Daily Management Review

$3 Billion to be Bid by Verizon for Yahoo’s Web Assets: WSJ


06/07/2016




$3 Billion to be Bid by Verizon for Yahoo’s Web Assets: WSJ
A second-round bid of about $3 billion for Yahoo  Inc.’s core internet business is being planned by Verizon Communications, reports the Wall Street Journal citing a person familiar with the matter.
 
It was expected that the Monday’s deadline for the second round of bids would be met by the telecom company which was seen as the leading contender to buy Yahoo. However, people familiar with the matter have told the Wall Street Journal that the offers could change by the final round as Yahoo is expected to hold at least one more cycle of bidding.
 
There were no comments from Verizon and Yahoo spokespersons.
 
One of the sources that the Wall Street Journal spoke to said that as a part of the deal, certain Yahoo assets, such as patents and real estate were not on the acquiring list of Verizon as has been indicated by the company. The sale of non-core assets, including real estate and patents, could fetch Yahoo more than $1 billion and the company has been exploring sale options.
 
According to a person familiar with the matter a second-round bid before the deadline was expected to be submitted by private-equity firm TPG as of late Monday. It is however not yet clear whether new bids were submitted by the other suitors that previously participated in the auction. Apart from a group led by Quicken Loans founder Dan Gilbert, private-equity firms Advent International and Vista Equity Partners had taken part in the previous bid.
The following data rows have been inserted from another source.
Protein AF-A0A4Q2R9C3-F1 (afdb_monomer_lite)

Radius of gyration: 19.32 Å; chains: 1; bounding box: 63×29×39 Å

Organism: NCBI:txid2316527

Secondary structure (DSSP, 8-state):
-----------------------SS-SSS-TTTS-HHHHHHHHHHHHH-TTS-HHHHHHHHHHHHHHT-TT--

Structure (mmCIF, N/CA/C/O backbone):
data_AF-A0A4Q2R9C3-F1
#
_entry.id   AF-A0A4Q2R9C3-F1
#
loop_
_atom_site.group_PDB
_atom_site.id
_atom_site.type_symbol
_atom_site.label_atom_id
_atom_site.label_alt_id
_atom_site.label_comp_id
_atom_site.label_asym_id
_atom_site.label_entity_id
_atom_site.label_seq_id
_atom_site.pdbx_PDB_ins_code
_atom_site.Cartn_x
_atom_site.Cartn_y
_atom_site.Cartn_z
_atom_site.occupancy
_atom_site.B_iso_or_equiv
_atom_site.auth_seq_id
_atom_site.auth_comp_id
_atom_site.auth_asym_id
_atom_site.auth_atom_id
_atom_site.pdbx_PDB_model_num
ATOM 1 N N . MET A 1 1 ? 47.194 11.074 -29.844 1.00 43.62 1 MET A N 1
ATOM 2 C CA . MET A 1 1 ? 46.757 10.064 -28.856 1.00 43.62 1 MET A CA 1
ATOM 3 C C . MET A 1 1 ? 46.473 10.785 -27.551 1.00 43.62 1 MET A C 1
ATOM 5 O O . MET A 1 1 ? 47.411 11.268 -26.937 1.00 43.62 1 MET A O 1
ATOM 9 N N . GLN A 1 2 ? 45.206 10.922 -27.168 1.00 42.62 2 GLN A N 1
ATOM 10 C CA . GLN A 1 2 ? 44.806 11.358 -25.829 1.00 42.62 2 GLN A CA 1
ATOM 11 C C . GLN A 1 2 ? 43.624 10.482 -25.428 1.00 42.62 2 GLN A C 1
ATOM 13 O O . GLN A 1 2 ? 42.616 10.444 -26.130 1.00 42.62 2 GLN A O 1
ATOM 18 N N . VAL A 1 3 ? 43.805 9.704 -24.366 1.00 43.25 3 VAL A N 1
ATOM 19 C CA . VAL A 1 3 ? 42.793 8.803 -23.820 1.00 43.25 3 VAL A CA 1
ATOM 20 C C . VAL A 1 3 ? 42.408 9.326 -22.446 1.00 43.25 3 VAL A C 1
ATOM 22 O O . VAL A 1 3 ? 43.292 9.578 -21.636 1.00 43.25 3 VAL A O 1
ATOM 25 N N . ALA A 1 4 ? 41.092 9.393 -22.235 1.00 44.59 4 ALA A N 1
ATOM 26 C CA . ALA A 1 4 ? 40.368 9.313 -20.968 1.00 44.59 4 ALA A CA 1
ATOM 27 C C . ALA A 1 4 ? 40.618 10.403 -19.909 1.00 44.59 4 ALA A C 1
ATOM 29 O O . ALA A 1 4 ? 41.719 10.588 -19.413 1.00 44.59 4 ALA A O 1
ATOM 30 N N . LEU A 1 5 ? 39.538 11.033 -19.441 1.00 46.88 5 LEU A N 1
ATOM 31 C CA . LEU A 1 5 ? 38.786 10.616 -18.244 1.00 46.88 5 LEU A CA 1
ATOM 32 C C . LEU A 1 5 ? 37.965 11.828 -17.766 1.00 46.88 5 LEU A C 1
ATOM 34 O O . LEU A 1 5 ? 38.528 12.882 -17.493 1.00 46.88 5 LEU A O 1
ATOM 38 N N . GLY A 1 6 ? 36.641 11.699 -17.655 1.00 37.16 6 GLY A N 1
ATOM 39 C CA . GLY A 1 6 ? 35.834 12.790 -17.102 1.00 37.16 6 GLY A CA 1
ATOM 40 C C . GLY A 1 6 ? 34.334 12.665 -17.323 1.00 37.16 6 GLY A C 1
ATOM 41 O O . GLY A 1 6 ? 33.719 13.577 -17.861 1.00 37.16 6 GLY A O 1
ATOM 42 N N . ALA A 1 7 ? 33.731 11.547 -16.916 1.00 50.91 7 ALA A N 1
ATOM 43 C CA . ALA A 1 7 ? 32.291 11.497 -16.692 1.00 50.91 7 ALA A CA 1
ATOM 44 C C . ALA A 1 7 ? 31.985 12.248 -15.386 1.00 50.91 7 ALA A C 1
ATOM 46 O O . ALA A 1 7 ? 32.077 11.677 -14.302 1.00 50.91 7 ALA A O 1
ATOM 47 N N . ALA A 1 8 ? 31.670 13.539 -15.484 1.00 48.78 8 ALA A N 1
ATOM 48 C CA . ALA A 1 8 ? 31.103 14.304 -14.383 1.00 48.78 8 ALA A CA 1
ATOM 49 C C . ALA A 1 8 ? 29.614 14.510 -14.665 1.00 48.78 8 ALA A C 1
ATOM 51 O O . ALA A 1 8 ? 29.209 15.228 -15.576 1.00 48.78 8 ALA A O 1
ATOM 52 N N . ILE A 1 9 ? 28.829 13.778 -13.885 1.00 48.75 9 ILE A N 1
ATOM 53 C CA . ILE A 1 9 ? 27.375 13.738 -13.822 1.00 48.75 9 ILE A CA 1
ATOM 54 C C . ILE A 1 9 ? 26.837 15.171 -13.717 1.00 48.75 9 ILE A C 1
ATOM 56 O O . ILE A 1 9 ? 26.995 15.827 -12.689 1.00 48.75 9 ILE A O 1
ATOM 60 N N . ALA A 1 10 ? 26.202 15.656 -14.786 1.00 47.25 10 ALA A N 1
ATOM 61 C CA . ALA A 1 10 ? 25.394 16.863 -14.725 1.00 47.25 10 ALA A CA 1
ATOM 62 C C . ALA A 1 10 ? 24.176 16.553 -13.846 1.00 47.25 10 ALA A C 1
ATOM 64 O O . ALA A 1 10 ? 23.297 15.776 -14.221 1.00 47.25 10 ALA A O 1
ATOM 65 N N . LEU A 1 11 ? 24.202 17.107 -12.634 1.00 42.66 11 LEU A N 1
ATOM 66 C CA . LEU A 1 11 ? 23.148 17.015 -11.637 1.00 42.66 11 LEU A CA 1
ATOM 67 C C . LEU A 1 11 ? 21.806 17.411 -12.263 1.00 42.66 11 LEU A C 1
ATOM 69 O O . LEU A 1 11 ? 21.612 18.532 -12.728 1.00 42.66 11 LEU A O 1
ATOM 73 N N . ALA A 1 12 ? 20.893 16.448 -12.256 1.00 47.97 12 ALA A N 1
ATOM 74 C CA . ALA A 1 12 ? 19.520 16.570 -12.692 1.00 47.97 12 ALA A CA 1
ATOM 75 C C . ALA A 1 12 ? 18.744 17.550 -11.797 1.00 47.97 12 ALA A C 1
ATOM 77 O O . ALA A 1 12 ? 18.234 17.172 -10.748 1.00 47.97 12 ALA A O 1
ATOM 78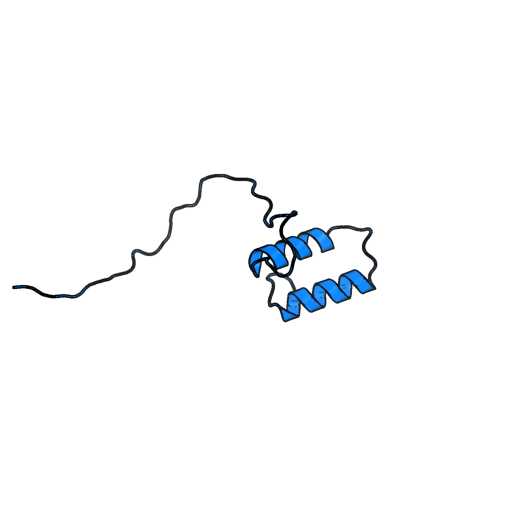 N N . LEU A 1 13 ? 18.633 18.808 -12.219 1.00 48.53 13 LEU A N 1
ATOM 79 C CA . LEU A 1 13 ? 17.653 19.761 -11.698 1.00 48.53 13 LEU A CA 1
ATOM 80 C C . LEU A 1 13 ? 17.173 20.659 -12.842 1.00 48.53 13 LEU A C 1
ATOM 82 O O . LEU A 1 13 ? 17.727 21.733 -13.035 1.00 48.53 13 LEU A O 1
ATOM 86 N N . ALA A 1 14 ? 16.178 20.199 -13.606 1.00 46.41 14 ALA A N 1
ATOM 87 C CA . ALA A 1 14 ? 15.151 21.035 -14.254 1.00 46.41 14 ALA A CA 1
ATOM 88 C C . ALA A 1 14 ? 14.353 20.227 -15.293 1.00 46.41 14 ALA A C 1
ATOM 90 O O . ALA A 1 14 ? 14.452 20.455 -16.493 1.00 46.41 14 ALA A O 1
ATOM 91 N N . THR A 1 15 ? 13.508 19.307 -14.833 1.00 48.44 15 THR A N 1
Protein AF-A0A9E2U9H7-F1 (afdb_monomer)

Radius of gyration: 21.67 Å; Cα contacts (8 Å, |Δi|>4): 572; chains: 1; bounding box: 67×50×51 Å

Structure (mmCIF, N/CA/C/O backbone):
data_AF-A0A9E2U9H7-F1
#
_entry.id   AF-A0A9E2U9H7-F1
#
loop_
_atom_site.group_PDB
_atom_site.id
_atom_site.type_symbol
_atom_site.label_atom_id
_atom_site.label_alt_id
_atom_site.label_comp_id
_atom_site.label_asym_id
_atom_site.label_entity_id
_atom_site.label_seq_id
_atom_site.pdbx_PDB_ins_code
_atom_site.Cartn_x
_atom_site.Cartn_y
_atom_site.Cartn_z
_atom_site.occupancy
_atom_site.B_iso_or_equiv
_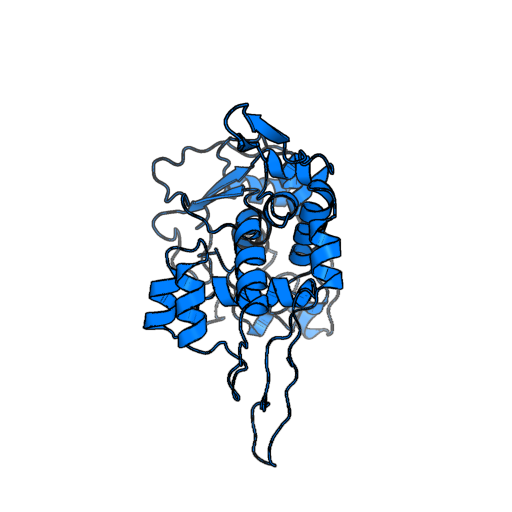atom_site.auth_seq_id
_atom_site.auth_comp_id
_atom_site.auth_asym_id
_atom_site.auth_atom_id
_atom_site.pdbx_PDB_model_num
ATOM 1 N N . MET A 1 1 ? 3.201 19.750 -13.189 1.00 78.75 1 MET A N 1
ATOM 2 C CA . MET A 1 1 ? 3.234 18.352 -13.664 1.00 78.75 1 MET A CA 1
ATOM 3 C C . MET A 1 1 ? 2.376 18.216 -14.932 1.00 78.75 1 MET A C 1
ATOM 5 O O . MET A 1 1 ? 1.323 18.840 -14.978 1.00 78.75 1 MET A O 1
ATOM 9 N N . LYS A 1 2 ? 2.818 17.486 -15.972 1.00 81.75 2 LYS A N 1
ATOM 10 C CA . LYS A 1 2 ? 2.017 17.205 -17.187 1.00 81.75 2 LYS A CA 1
ATOM 11 C C . LYS A 1 2 ? 1.703 15.708 -17.222 1.00 81.75 2 LYS A C 1
ATOM 13 O O . LYS A 1 2 ? 2.586 14.930 -17.554 1.00 81.75 2 LYS A O 1
ATOM 18 N N . VAL A 1 3 ? 0.490 15.338 -16.828 1.00 90.38 3 VAL A N 1
ATOM 19 C CA . VAL A 1 3 ? -0.034 13.964 -16.875 1.00 90.38 3 VAL A CA 1
ATOM 20 C C . VAL A 1 3 ? -1.348 14.037 -17.641 1.00 90.38 3 VAL A C 1
ATOM 22 O O . VAL A 1 3 ? -2.143 14.950 -17.408 1.00 90.38 3 VAL A O 1
ATOM 25 N N . GLU A 1 4 ? -1.532 13.143 -18.601 1.00 95.38 4 GLU A N 1
ATOM 26 C CA . GLU A 1 4 ? -2.652 13.187 -19.538 1.00 95.38 4 GLU A CA 1
ATOM 27 C C . GLU A 1 4 ? -3.920 12.619 -18.905 1.00 95.38 4 GLU A C 1
ATOM 29 O O . GLU A 1 4 ? -3.873 11.612 -18.195 1.00 95.38 4 GLU A O 1
ATOM 34 N N . SER A 1 5 ? -5.063 13.247 -19.178 1.00 95.69 5 SER A N 1
ATOM 35 C CA . SER A 1 5 ? -6.368 12.696 -18.816 1.00 95.69 5 SER A CA 1
ATOM 36 C C . SER A 1 5 ? -6.741 11.534 -19.736 1.00 95.69 5 SER A C 1
ATOM 38 O O . SER A 1 5 ? -6.418 11.550 -20.923 1.00 95.69 5 SER A O 1
ATOM 40 N N . VAL A 1 6 ? -7.460 10.545 -19.208 1.00 96.56 6 VAL A N 1
ATOM 41 C CA . VAL A 1 6 ? -7.854 9.343 -19.956 1.00 96.56 6 VAL A CA 1
ATOM 42 C C . VAL A 1 6 ? -9.298 8.944 -19.654 1.00 96.56 6 VAL A C 1
ATOM 44 O O . VAL A 1 6 ? -9.781 9.129 -18.537 1.00 96.56 6 VAL A O 1
ATOM 47 N N . ASP A 1 7 ? -9.991 8.401 -20.656 1.00 94.88 7 ASP A N 1
ATOM 48 C CA . ASP A 1 7 ? -11.302 7.774 -20.474 1.00 94.88 7 ASP A CA 1
ATOM 49 C C . ASP A 1 7 ? -11.137 6.334 -19.969 1.00 94.88 7 ASP A C 1
ATOM 51 O O . ASP A 1 7 ? -10.354 5.549 -20.505 1.00 94.88 7 ASP A O 1
ATOM 55 N N . VAL A 1 8 ? -11.901 5.983 -18.937 1.00 96.19 8 VAL A N 1
ATOM 56 C CA . VAL A 1 8 ? -11.837 4.682 -18.265 1.00 96.19 8 VAL A CA 1
ATOM 57 C C . VAL A 1 8 ? -13.003 3.760 -18.620 1.00 96.19 8 VAL A C 1
ATOM 59 O O . VAL A 1 8 ? -13.076 2.659 -18.085 1.00 96.19 8 VAL A O 1
ATOM 62 N N . ALA A 1 9 ? -13.897 4.149 -19.538 1.00 94.12 9 ALA A N 1
ATOM 63 C CA . ALA A 1 9 ? -15.089 3.367 -19.891 1.00 94.12 9 ALA A CA 1
ATOM 64 C C . ALA A 1 9 ? -14.794 1.918 -20.339 1.00 94.12 9 ALA A C 1
ATOM 66 O O . ALA A 1 9 ? -15.621 1.023 -20.156 1.00 94.12 9 ALA A O 1
ATOM 67 N N . GLN A 1 10 ? -13.620 1.671 -20.930 1.00 93.44 10 GLN A N 1
ATOM 68 C CA . GLN A 1 10 ? -13.183 0.334 -21.363 1.00 93.44 10 GLN A CA 1
ATOM 69 C C . GLN A 1 10 ? -12.237 -0.362 -20.374 1.00 93.44 10 GLN A C 1
ATOM 71 O O . GLN A 1 10 ? -11.823 -1.498 -20.620 1.00 93.44 10 GLN A O 1
ATOM 76 N N . LEU A 1 11 ? -11.896 0.298 -19.269 1.00 95.81 11 LEU A N 1
ATOM 77 C CA . LEU A 1 11 ? -11.034 -0.244 -18.227 1.00 95.81 11 LEU A CA 1
ATOM 78 C C . LEU A 1 11 ? -11.859 -0.956 -17.154 1.00 95.81 11 LEU A C 1
ATOM 80 O O . LEU A 1 11 ? -13.077 -0.800 -17.062 1.00 95.81 11 LEU A O 1
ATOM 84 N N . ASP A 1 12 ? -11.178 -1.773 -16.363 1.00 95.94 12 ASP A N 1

It is possible that the proposals would be structured differently and that not everyone will bid for all of the core business.
 
Market analysts expected bid of about $2 billion to $3 billion in the second round from Verizon and other potential suitors, the Wall Street Journal had reported last month. As recently as April, people close to the process said Yahoo’s core business likely would go for between $4 billion and $8 billion and the expected bids placed were certainly lower than the price Yahoo’s web properties were expected to fetch.
 
According to various sources, after last month’s sale presentations by Yahoo Chief Executive Marissa Mayer at the company’s Sunnyvale, Calif., headquarters, some bidders were less enthusiastic about doing a deal. The sources said that the extent to which Yahoo’s online advertising business is declining were revealed in those presentations.
 
The clearest path to turning around Yahoo has been accorded to Verizon which acquired AOL Inc. last year for $4.4 billion. The growing business in online ads of the telecom giant is likely to be combined with Yahoo’s web properties that together attract more than a billion users a month. That would enable Verizon to offer more than at least some other bidders.
 
The sources said that a few lingering questions about the deal would form the base for the payment that Verizon was willing to pay Yahoo at the time of submitting the bid. For example, if Yahoo agreed to help cover the cost of employee severance payments for any workers cut as a result of the acquisition, Verizon would likely pay a higher price, the person said.

The stakes of Yahoo in Alibaba Group Holding Ltd. and Yahoo Japan comprise the bulk of Yahoo’s roughly $35 billion market capitalization.